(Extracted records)
*** Begin section ***
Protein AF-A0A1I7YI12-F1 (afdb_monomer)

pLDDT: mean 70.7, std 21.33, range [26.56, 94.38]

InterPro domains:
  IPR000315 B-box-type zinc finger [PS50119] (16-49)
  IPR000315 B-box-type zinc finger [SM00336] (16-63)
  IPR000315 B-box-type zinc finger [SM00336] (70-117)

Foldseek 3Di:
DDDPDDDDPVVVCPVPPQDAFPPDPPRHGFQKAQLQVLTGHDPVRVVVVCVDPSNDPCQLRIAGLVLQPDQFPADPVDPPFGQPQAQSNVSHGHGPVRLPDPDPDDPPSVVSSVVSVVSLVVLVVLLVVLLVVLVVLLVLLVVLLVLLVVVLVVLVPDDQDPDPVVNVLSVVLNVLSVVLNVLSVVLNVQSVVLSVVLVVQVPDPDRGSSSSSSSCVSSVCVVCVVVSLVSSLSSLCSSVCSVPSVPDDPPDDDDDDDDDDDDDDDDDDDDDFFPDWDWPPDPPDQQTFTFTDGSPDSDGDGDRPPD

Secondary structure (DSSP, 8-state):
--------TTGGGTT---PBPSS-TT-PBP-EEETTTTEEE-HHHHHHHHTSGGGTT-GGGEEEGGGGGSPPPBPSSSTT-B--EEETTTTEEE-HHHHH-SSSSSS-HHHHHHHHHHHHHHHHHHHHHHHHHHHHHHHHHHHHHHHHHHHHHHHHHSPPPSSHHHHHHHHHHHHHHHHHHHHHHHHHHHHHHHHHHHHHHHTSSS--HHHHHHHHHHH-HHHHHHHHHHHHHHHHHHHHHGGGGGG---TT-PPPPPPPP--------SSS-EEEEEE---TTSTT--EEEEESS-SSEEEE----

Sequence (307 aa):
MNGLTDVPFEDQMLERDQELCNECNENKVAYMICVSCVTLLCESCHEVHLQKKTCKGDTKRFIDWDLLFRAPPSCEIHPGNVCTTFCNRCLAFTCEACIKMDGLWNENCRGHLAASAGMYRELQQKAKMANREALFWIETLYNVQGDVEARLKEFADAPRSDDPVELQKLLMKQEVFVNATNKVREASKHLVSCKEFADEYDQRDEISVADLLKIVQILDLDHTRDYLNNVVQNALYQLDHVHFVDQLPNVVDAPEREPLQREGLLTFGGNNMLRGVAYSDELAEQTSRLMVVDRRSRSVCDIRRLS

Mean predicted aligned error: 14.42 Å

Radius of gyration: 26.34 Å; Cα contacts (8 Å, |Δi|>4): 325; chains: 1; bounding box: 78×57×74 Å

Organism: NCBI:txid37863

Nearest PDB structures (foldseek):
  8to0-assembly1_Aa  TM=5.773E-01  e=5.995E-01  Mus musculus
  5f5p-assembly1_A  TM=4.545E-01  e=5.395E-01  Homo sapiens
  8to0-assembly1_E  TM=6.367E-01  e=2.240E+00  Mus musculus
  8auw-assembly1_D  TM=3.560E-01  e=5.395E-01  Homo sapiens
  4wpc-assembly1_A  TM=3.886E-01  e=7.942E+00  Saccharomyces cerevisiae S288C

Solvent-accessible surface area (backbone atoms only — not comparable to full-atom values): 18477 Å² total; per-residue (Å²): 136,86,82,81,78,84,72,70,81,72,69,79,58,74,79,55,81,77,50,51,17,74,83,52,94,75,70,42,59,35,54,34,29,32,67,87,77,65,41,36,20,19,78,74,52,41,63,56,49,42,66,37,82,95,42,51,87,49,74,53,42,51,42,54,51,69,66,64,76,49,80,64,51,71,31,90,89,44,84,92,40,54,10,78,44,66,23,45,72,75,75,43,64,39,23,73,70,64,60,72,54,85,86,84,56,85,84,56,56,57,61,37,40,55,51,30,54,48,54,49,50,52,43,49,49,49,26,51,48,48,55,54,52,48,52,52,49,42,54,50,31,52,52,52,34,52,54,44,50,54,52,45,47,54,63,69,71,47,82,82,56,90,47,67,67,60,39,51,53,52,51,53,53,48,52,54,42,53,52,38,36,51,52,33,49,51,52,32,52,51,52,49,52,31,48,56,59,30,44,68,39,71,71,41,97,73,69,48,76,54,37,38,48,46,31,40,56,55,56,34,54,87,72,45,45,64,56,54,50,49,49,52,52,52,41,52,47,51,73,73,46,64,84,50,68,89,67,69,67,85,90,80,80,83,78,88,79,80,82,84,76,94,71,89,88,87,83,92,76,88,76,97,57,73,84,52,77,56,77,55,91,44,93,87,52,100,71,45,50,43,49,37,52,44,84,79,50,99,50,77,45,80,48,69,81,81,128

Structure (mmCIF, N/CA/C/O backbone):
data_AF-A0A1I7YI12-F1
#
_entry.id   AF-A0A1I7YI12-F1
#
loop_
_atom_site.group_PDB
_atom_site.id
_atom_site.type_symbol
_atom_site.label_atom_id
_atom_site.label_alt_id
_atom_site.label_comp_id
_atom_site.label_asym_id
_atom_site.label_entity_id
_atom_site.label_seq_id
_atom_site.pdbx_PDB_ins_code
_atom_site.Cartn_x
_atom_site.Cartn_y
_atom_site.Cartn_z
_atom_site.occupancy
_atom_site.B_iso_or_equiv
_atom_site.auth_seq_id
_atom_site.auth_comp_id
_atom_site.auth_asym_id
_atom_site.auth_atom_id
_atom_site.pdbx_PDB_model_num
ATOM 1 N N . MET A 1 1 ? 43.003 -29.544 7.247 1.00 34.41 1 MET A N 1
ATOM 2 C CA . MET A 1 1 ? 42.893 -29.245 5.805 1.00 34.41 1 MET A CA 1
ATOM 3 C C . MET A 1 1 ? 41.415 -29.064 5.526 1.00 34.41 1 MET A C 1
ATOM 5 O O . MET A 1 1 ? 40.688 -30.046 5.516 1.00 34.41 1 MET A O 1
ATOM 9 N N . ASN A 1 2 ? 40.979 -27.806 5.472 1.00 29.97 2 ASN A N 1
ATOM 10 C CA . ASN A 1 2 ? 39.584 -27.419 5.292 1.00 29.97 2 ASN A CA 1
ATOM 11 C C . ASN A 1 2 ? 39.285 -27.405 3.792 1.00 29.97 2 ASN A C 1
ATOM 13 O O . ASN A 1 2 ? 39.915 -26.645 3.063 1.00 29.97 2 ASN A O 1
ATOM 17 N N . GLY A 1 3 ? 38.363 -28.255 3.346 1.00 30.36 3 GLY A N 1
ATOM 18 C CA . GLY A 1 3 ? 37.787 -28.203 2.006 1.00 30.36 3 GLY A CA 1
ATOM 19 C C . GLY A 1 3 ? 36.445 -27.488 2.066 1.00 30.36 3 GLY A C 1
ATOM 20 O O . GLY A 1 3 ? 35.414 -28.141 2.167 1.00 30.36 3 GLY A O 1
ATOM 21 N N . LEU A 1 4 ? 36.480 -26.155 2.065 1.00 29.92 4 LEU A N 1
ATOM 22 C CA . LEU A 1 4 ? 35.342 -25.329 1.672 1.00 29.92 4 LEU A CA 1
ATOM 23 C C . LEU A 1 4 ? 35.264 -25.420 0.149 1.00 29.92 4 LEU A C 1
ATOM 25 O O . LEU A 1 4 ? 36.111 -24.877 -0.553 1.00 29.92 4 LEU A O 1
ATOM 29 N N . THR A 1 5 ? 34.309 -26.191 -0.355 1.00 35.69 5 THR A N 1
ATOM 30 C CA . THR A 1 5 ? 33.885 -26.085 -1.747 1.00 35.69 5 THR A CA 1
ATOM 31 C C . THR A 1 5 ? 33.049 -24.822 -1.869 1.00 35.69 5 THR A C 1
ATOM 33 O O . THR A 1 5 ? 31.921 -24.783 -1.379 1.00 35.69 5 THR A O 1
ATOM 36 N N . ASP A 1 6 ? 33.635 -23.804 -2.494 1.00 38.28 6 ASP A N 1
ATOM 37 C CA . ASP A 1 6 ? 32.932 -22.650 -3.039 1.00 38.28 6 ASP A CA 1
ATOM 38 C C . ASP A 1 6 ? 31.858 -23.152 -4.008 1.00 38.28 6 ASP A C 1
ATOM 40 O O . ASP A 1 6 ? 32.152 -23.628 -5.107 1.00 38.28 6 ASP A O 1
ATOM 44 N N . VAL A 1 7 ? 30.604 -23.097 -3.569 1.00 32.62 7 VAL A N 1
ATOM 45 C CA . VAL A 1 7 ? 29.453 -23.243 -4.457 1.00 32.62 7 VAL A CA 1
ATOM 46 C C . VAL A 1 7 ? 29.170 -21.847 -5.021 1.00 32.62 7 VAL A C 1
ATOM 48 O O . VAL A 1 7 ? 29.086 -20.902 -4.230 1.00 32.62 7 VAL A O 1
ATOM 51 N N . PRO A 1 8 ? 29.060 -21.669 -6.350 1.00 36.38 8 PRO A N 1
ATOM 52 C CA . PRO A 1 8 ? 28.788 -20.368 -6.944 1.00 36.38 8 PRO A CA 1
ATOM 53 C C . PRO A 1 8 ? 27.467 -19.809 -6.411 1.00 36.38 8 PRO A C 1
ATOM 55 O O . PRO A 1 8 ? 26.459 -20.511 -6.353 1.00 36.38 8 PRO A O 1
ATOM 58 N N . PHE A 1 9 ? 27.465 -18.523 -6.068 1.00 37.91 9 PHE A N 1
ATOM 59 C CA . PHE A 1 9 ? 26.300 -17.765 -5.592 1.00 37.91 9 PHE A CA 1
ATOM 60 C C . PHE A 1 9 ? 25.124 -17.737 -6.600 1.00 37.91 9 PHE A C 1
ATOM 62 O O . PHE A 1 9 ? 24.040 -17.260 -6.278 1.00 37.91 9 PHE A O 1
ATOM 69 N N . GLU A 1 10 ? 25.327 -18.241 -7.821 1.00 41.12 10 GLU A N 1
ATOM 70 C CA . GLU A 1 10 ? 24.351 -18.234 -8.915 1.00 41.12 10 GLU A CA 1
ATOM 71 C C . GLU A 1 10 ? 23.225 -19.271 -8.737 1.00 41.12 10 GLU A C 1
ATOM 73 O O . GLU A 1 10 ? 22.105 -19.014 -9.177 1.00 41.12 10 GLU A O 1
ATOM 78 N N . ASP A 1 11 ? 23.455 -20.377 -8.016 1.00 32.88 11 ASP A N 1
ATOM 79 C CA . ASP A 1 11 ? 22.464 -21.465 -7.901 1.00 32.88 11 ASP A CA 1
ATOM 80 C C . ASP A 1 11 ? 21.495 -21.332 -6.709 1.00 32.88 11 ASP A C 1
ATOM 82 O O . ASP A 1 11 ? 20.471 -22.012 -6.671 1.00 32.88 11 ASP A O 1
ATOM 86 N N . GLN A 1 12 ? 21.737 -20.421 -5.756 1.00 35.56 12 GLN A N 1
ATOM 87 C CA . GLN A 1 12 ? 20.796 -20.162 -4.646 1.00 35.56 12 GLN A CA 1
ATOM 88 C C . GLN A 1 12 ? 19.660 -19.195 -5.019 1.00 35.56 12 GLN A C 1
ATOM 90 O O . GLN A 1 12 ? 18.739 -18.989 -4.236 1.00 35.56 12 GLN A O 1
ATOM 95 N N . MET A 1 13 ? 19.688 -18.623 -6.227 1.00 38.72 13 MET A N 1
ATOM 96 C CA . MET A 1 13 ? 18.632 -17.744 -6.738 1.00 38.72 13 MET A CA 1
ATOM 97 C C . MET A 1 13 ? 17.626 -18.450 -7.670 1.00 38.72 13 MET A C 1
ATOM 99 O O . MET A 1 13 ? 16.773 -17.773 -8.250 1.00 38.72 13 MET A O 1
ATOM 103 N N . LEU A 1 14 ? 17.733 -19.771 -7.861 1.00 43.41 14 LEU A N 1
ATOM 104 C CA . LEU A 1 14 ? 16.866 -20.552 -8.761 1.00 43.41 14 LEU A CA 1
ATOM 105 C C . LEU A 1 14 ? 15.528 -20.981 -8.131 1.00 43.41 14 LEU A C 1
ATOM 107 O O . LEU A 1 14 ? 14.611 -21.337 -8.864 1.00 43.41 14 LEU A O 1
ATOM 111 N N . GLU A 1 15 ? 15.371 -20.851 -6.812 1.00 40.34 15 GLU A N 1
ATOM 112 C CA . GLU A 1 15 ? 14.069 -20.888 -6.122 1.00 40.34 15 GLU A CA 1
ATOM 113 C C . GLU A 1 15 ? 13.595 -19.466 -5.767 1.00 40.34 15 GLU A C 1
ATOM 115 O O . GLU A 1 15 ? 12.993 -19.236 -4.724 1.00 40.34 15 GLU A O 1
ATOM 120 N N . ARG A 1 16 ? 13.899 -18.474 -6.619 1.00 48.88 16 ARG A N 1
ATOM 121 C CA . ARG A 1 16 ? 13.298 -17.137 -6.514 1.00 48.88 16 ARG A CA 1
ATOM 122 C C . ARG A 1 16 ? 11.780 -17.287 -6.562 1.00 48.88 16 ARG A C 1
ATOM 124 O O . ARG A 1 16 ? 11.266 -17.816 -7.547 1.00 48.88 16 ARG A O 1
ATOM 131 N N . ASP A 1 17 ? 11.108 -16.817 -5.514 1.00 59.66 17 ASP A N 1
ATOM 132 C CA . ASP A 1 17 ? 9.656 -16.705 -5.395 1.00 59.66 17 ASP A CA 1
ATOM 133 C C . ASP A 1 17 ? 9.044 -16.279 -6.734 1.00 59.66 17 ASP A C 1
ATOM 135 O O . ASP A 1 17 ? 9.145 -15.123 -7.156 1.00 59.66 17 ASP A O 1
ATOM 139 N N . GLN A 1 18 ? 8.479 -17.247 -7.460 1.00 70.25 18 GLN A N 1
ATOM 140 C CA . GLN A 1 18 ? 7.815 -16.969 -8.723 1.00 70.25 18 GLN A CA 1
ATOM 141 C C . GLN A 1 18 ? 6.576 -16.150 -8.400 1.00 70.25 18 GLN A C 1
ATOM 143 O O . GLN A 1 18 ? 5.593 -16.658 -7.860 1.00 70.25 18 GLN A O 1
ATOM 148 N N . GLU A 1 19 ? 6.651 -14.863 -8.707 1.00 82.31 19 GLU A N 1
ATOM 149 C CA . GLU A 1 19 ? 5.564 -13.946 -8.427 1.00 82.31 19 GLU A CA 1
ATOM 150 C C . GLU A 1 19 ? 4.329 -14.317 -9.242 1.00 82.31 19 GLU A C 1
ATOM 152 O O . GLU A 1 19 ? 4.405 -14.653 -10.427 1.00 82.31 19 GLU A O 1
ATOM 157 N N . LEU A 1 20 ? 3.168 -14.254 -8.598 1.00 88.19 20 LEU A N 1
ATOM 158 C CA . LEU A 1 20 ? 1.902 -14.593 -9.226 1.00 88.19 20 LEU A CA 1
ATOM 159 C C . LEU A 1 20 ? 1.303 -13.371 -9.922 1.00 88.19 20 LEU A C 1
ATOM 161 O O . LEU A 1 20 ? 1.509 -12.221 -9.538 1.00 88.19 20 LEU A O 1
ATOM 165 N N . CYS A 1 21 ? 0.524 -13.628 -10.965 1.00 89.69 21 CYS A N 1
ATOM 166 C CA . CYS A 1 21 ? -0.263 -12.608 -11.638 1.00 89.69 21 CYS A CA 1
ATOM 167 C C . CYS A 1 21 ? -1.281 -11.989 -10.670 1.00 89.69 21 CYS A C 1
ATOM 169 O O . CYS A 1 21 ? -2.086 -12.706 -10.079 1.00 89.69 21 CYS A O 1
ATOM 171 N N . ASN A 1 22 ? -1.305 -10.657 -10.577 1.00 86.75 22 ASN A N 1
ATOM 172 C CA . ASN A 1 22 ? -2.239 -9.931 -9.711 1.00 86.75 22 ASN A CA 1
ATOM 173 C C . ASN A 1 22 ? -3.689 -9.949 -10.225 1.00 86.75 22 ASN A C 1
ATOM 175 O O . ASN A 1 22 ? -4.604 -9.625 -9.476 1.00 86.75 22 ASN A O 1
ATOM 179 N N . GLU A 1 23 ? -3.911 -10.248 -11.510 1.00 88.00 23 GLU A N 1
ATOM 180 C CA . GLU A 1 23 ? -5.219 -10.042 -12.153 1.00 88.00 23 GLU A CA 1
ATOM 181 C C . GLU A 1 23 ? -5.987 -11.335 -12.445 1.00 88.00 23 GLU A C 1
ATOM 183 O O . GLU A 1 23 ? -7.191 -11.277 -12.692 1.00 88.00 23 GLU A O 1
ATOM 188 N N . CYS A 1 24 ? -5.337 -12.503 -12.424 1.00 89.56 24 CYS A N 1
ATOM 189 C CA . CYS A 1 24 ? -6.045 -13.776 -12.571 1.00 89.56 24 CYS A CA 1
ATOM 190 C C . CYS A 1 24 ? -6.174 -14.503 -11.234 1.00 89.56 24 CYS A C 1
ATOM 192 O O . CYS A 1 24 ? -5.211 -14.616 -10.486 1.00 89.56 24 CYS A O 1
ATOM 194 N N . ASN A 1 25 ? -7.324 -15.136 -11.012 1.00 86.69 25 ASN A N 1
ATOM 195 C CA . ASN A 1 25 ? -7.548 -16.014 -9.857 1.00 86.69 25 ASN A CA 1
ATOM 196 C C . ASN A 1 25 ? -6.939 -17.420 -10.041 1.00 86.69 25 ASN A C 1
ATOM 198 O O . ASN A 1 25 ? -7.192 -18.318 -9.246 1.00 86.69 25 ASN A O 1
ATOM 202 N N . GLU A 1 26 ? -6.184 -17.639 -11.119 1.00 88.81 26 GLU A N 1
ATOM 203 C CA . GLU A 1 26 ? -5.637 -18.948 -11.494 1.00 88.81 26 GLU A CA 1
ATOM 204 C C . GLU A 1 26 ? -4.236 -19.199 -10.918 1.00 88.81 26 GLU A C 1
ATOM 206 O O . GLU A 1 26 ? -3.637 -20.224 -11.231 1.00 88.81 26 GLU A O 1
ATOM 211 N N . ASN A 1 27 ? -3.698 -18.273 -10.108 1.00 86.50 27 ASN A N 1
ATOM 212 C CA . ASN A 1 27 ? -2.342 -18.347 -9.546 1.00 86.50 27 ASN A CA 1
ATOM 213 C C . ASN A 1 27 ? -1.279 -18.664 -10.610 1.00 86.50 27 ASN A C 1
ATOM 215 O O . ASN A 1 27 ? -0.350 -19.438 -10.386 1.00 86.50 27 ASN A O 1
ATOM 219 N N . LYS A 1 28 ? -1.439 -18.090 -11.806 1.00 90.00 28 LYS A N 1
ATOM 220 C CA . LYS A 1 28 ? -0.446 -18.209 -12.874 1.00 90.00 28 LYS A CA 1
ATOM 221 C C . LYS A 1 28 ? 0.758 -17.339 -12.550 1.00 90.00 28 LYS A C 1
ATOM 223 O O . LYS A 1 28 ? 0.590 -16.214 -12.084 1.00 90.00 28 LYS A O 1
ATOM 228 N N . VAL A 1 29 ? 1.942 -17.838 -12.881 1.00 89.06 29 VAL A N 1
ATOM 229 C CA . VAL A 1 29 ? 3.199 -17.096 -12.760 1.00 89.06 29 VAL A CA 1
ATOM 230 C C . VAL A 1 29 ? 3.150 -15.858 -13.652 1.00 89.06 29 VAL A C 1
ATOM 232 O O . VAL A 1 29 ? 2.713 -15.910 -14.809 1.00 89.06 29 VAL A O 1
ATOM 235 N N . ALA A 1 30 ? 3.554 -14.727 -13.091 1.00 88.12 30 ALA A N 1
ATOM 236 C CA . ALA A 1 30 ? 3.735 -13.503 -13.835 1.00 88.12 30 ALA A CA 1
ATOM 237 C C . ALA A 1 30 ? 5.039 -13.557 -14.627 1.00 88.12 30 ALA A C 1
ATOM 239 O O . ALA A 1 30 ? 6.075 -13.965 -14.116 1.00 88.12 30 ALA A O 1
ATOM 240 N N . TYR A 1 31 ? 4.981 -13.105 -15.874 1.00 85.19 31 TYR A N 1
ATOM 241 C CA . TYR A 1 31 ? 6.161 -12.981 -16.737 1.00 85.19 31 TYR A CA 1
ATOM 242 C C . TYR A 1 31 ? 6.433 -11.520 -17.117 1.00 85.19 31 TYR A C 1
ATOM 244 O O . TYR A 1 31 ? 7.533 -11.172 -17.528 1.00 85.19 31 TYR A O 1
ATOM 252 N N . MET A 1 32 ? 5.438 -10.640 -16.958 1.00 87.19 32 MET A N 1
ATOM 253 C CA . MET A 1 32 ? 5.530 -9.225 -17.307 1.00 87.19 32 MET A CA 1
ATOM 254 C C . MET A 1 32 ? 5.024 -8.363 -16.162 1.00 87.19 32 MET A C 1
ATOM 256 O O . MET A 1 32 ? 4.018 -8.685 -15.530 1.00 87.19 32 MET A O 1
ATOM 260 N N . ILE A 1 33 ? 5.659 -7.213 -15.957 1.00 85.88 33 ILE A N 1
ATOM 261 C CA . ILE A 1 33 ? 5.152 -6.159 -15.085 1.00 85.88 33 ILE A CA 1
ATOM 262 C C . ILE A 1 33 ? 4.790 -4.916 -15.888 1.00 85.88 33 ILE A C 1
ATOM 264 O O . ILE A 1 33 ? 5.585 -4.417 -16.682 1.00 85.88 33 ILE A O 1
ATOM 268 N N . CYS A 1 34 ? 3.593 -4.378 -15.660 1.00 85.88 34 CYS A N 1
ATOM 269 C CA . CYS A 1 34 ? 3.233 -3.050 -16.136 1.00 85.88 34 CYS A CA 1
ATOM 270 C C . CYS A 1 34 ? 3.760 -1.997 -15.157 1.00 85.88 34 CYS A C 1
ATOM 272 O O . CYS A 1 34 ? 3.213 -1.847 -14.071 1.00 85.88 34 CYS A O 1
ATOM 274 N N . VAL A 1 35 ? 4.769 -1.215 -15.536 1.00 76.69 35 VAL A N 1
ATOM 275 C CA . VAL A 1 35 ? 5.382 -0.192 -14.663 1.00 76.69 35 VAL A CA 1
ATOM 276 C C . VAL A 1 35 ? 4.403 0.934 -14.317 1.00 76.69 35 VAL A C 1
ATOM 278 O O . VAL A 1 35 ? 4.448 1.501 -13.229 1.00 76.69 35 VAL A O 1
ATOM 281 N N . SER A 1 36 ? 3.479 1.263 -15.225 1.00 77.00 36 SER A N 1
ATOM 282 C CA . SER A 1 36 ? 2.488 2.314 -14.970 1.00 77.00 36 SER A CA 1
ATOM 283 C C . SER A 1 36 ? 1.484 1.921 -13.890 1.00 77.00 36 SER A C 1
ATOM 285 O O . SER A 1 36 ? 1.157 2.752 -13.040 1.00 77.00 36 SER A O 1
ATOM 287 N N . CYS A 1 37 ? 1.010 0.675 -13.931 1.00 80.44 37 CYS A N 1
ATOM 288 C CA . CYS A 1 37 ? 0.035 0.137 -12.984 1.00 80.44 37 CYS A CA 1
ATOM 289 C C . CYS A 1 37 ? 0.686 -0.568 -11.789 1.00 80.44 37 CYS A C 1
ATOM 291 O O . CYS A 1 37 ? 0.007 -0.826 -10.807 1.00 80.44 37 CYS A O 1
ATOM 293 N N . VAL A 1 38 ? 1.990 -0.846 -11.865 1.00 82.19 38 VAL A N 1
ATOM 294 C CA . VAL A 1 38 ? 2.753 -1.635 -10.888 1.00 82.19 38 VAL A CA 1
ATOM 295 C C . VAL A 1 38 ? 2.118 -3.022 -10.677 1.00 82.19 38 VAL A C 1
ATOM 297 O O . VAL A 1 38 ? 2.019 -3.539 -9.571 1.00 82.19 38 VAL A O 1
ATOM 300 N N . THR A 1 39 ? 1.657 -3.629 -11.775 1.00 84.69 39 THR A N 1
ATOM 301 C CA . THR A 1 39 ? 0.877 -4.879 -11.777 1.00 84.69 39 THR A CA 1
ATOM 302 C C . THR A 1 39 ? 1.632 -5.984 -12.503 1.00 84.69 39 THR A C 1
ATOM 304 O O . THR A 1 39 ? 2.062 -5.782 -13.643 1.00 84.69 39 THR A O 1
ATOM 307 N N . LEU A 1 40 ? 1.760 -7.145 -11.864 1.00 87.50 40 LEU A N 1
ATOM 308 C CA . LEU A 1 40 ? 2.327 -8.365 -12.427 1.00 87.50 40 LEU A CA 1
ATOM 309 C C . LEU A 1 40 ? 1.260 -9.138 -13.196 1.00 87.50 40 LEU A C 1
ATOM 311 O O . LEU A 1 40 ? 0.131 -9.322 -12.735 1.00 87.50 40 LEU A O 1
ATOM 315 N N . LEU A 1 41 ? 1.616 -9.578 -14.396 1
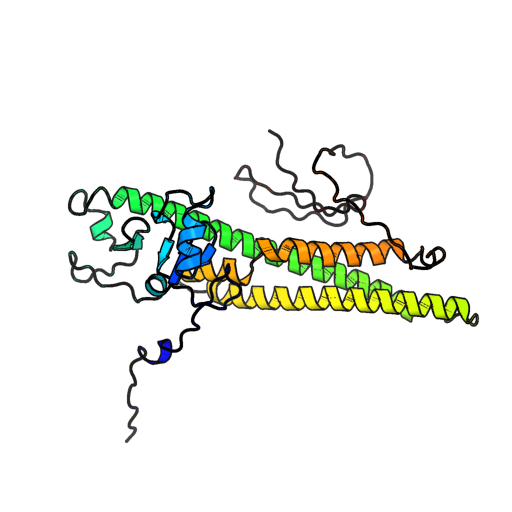.00 89.88 41 LEU A N 1
ATOM 316 C CA . LEU A 1 41 ? 0.691 -10.127 -15.372 1.00 89.88 41 LEU A CA 1
ATOM 317 C C . LEU A 1 41 ? 1.244 -11.445 -15.918 1.00 89.88 41 LEU A C 1
ATOM 319 O O . LEU A 1 41 ? 2.398 -11.527 -16.344 1.00 89.88 41 LEU A O 1
ATOM 323 N N . CYS A 1 42 ? 0.400 -12.475 -15.938 1.00 92.12 42 CYS A N 1
ATOM 324 C CA . CYS A 1 42 ? 0.630 -13.671 -16.745 1.00 92.12 42 CYS A CA 1
ATOM 325 C C . CYS A 1 42 ? 0.353 -13.375 -18.229 1.00 92.12 42 CYS A C 1
ATOM 327 O O . CYS A 1 42 ? -0.206 -12.328 -18.570 1.00 92.12 42 CYS A O 1
ATOM 329 N N . GLU A 1 43 ? 0.714 -14.305 -19.115 1.00 89.69 43 GLU A N 1
ATOM 330 C CA . GLU A 1 43 ? 0.594 -14.159 -20.576 1.00 89.69 43 GLU A CA 1
ATOM 331 C C . GLU A 1 43 ? -0.790 -13.685 -21.022 1.00 89.69 43 GLU A C 1
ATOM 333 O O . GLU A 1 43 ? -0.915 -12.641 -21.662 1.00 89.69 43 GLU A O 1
*** End section ***
**Exercise:** Among the records above, extract exactly the lines from the line with "ATOM 143 O O" to the line with "ATOM 150 C C", both lines included, and leave out the rest.

**Answer section:**
ATOM 143 O O . GLN A 1 18 ? 5.593 -16.658 -7.860 1.00 70.25 18 GLN A O 1
ATOM 148 N N . GLU A 1 19 ? 6.651 -14.863 -8.707 1.00 82.31 19 GLU A N 1
ATOM 149 C CA . GLU A 1 19 ? 5.564 -13.946 -8.427 1.00 82.31 19 GLU A CA 1
ATOM 150 C C . GLU A 1 19 ? 4.329 -14.317 -9.242 1.00 82.31 19 GLU A C 1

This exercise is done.